The syntax is a little funny, but it does the job. Unfortunately, If you are in a situation where you don’t know what the size needs to be ahead of time, this isn’t a very good solution.

2. Singly Linked Lists

I mention singly linked lists because they are very simple to setup, can be typed, and can be of unknown size. Let’s say we have a class called ReportTableRow and it has a property called NextRow of type ReportTableRow.

class ReportTableRow: 
  define public property NextRow as ReportTableRow no-undo public get. public set.
end class.

Now to store our list, we just need a reference to the head (FirstRow) and tail (LastRow) of our linked list. When we add a new row, we just need to set the NextRow of the LastRow and update LastRow to point to the newly added row.

class ReportTableRowList: 
  define public property FirstRow as ReportTableRow public get. public set.
  define public property LastRow as ReportTableRow public get. public set.
  define public property RowCount as integer init 0 public get. private set.
  
  /*------------------------------------------------------------------------------
   Purpose: Insert a row at the end of the list.
   @param tableRow The table row to insert.
  ------------------------------------------------------------------------------*/
  method public void InsertLastRow(tableRow as ReportTableRow):
    if FirstRow = ? then do:
      FirstRow = tableRow.
      LastRow = tableRow.
    end.
    else do:
      LastRow:NextRow = tableRow.
      LastRow = tableRow.
    end.
    RowCount = RowCount + 1.
  end method.
end class.

Once we’ve added some rows, to loop over the list, we just just keep grabbing NextRow until it gives us the unknown value.

def var currentRow as ReportTableRow no-undo.
currentRow = TableRowList:FirstRow.
do while currentRow <> ?:
  // Do something with currentRow
  currentRow = currentRow:NextRow.
end.

This is great, but you can probably see the drawbacks.
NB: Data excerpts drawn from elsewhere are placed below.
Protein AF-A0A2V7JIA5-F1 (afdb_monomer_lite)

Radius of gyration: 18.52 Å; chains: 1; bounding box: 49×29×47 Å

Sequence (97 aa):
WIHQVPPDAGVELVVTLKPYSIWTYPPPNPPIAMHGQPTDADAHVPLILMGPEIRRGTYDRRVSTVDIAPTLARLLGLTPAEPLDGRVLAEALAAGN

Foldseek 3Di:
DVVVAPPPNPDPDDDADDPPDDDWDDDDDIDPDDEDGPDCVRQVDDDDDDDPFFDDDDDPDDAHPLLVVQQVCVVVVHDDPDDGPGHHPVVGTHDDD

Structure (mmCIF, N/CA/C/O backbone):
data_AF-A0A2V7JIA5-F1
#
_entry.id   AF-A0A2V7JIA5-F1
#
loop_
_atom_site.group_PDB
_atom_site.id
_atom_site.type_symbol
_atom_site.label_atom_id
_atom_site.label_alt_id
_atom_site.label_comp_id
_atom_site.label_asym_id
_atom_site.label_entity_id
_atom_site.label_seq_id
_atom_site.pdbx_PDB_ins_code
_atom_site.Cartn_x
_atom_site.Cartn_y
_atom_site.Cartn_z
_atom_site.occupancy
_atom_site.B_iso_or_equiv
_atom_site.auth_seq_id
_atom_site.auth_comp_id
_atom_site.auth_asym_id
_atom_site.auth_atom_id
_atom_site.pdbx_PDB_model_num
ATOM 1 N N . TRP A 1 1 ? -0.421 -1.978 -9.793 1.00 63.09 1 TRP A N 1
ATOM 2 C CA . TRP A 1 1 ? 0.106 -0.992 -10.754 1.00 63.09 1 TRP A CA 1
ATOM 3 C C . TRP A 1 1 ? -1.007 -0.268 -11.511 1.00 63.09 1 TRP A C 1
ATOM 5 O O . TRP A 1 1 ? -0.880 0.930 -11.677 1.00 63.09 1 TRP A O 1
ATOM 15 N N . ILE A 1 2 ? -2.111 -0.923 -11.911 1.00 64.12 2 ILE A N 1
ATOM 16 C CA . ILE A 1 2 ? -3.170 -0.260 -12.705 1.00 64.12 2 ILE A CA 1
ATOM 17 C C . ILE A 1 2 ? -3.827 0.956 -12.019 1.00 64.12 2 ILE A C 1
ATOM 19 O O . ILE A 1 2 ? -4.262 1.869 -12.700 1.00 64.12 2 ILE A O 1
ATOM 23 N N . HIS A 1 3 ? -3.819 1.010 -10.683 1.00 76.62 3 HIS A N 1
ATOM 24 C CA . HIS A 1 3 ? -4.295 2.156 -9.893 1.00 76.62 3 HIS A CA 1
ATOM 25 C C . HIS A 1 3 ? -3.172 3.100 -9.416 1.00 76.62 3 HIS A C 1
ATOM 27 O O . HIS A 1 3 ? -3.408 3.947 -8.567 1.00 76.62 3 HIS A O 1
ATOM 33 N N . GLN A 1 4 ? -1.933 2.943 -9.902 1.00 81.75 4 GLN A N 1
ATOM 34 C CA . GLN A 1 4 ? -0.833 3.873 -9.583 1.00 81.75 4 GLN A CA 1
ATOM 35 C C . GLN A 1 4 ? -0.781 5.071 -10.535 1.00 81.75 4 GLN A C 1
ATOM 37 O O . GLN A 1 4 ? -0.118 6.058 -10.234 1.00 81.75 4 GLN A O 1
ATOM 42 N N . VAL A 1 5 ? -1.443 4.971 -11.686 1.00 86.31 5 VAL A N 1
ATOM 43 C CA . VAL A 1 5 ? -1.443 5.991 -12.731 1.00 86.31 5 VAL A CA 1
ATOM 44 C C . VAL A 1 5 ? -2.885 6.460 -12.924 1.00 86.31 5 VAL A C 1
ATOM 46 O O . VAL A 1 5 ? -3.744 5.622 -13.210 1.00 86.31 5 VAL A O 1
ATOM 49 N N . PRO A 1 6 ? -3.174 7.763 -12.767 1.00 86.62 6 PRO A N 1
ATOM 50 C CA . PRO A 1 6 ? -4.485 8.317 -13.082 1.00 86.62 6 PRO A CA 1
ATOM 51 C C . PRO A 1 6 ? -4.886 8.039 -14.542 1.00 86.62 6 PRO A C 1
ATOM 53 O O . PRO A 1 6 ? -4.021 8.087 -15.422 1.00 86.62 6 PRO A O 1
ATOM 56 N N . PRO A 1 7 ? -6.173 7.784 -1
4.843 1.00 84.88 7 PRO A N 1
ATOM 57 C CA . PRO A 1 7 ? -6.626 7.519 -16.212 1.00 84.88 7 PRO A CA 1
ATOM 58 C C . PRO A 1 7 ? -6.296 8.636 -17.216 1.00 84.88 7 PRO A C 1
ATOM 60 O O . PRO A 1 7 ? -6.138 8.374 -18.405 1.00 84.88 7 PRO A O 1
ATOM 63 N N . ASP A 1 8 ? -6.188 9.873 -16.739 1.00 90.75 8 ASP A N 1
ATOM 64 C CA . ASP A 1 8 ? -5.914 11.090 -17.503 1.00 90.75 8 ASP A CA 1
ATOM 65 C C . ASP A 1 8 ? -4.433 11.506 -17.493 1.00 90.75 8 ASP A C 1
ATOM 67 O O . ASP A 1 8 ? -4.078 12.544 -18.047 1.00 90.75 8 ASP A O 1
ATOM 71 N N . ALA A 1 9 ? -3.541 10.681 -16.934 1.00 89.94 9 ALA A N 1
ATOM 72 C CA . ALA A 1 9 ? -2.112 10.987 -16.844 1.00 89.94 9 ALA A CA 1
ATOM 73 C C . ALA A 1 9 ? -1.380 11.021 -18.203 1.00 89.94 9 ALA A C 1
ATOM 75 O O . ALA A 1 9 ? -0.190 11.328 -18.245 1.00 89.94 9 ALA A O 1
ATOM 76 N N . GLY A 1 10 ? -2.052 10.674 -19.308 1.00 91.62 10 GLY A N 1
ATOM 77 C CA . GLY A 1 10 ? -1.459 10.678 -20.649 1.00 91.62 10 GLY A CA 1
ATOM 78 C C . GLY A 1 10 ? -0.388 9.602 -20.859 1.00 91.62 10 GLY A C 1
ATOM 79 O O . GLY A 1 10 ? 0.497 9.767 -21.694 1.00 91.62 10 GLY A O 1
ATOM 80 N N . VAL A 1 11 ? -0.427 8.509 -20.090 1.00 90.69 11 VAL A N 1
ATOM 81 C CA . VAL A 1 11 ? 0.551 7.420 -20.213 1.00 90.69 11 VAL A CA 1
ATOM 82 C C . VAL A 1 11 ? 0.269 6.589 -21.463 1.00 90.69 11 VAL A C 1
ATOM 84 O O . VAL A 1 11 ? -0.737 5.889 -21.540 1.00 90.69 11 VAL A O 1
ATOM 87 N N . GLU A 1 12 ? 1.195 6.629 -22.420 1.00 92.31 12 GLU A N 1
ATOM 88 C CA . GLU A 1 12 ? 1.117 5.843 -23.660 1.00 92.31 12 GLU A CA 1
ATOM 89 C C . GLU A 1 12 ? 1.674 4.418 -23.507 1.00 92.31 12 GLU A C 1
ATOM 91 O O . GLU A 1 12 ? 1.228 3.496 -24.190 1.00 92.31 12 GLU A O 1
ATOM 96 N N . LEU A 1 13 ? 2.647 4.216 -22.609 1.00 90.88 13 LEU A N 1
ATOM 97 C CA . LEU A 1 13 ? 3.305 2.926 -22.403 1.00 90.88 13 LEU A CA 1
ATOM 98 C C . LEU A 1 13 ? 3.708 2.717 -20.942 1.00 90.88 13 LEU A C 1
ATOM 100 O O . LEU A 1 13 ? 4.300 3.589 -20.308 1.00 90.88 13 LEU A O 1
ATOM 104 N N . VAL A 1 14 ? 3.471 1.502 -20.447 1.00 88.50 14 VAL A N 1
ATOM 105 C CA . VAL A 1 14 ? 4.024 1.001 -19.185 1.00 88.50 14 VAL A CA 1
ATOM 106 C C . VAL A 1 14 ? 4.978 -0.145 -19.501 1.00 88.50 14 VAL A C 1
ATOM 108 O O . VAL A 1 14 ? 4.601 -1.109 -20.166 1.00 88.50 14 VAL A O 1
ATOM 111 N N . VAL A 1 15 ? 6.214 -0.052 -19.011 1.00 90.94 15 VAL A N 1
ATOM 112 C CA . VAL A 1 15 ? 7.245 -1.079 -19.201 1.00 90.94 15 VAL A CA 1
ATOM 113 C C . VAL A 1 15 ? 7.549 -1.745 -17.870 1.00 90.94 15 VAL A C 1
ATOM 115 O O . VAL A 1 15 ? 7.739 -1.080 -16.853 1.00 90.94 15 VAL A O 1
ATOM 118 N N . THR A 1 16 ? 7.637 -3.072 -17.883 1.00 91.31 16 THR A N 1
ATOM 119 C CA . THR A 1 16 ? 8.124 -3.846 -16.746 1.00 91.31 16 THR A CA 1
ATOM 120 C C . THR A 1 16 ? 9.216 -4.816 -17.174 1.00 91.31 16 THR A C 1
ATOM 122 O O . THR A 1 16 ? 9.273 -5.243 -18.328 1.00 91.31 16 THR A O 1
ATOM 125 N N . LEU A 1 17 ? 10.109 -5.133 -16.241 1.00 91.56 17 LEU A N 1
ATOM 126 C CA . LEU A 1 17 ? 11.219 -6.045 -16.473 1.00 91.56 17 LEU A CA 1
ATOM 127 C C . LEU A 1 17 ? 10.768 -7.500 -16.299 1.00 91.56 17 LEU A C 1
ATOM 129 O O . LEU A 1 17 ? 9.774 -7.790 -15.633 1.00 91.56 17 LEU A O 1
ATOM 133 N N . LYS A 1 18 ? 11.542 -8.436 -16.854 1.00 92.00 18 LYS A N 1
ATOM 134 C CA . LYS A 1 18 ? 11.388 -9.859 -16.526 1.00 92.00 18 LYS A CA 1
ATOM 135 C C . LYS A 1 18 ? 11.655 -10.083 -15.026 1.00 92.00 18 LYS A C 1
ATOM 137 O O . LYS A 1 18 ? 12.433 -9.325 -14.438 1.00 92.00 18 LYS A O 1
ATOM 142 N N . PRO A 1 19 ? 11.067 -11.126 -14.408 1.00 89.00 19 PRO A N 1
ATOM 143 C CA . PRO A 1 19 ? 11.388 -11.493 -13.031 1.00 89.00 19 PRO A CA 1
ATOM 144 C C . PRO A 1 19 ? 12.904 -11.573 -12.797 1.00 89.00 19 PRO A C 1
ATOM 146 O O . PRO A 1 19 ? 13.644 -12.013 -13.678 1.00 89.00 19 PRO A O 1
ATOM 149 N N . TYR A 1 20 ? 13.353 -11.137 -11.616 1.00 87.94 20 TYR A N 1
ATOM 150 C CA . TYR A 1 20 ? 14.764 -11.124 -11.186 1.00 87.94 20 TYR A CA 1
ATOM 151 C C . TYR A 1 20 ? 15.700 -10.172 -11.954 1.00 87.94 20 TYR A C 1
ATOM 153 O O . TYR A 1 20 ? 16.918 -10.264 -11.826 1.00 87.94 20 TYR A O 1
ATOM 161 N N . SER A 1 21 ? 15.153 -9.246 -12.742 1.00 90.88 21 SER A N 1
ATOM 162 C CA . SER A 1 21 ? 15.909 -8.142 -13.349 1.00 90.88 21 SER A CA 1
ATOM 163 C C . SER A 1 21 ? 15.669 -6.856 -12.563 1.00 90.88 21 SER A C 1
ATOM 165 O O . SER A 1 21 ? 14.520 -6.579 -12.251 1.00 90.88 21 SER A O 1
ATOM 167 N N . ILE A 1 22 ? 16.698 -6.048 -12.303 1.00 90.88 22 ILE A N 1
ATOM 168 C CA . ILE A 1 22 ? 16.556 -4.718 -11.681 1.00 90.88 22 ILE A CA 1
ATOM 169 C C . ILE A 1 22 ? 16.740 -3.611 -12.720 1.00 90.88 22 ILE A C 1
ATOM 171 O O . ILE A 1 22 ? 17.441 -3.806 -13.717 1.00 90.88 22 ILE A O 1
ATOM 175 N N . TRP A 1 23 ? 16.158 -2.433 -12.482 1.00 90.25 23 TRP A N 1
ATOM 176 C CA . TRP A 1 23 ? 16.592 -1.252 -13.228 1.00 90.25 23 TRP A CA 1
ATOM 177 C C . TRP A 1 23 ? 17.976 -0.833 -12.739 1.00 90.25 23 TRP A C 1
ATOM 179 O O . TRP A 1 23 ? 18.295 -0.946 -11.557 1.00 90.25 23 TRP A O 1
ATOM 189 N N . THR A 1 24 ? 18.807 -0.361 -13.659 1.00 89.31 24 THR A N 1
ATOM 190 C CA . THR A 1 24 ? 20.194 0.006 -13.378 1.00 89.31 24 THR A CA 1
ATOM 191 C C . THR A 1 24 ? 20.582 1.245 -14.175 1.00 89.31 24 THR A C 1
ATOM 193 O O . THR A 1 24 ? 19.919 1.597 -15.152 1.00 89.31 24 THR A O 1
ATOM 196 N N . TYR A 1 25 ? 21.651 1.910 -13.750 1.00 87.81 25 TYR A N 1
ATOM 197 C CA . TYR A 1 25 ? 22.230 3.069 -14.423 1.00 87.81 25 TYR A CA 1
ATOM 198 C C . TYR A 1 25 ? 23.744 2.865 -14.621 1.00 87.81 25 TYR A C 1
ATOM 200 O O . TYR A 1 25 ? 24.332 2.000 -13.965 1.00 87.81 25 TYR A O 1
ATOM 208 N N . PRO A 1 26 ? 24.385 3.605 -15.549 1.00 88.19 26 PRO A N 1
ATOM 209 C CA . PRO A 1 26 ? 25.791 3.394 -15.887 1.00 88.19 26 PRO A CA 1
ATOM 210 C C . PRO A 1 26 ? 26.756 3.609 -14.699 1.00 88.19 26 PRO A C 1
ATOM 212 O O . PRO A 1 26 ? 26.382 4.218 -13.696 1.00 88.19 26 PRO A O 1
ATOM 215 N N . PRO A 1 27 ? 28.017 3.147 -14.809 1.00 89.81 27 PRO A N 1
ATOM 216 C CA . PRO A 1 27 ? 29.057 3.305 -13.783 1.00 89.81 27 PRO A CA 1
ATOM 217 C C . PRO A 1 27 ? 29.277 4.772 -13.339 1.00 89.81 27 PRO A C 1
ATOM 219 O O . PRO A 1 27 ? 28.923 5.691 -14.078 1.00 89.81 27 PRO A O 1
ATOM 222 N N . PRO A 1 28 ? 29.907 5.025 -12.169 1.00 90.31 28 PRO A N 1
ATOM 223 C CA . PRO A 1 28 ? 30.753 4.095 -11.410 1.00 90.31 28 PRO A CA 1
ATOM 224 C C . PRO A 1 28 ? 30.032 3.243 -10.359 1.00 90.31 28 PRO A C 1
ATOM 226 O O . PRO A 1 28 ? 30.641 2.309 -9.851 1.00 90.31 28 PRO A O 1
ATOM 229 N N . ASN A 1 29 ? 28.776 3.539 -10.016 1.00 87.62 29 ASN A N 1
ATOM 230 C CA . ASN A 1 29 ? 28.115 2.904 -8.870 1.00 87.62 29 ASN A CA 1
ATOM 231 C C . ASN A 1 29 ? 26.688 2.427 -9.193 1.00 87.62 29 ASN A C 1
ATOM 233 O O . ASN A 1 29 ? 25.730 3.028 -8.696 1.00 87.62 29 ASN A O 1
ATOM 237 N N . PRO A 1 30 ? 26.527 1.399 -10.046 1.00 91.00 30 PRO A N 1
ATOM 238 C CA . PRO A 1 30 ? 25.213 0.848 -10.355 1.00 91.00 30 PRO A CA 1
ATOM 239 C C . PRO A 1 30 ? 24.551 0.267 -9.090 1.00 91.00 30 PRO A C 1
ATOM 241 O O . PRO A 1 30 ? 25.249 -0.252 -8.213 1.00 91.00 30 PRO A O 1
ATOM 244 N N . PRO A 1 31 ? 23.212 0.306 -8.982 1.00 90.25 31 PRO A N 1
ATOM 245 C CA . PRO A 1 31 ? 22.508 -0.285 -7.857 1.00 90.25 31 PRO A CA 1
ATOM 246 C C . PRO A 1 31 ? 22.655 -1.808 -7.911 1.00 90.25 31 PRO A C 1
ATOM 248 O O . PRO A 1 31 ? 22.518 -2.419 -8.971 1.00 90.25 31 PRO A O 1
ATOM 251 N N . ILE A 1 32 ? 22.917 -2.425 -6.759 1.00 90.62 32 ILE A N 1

You need to create one of these list classes for each type (once again, no generics) and you need to store the next property in the class you are iterating over. Not to mention the drawbacks of singly linked lists themselves being that you can only go in one direction and can’t jump to specific indexes, but if that’s all you need, this is lightweight and would do the job.

3. Collection Libraries

Progress OpenEdge has some nice collection libraries available. The main problem is that they are not typed. Let’s look at how to use one and then we’ll talk about why not having types in a problem.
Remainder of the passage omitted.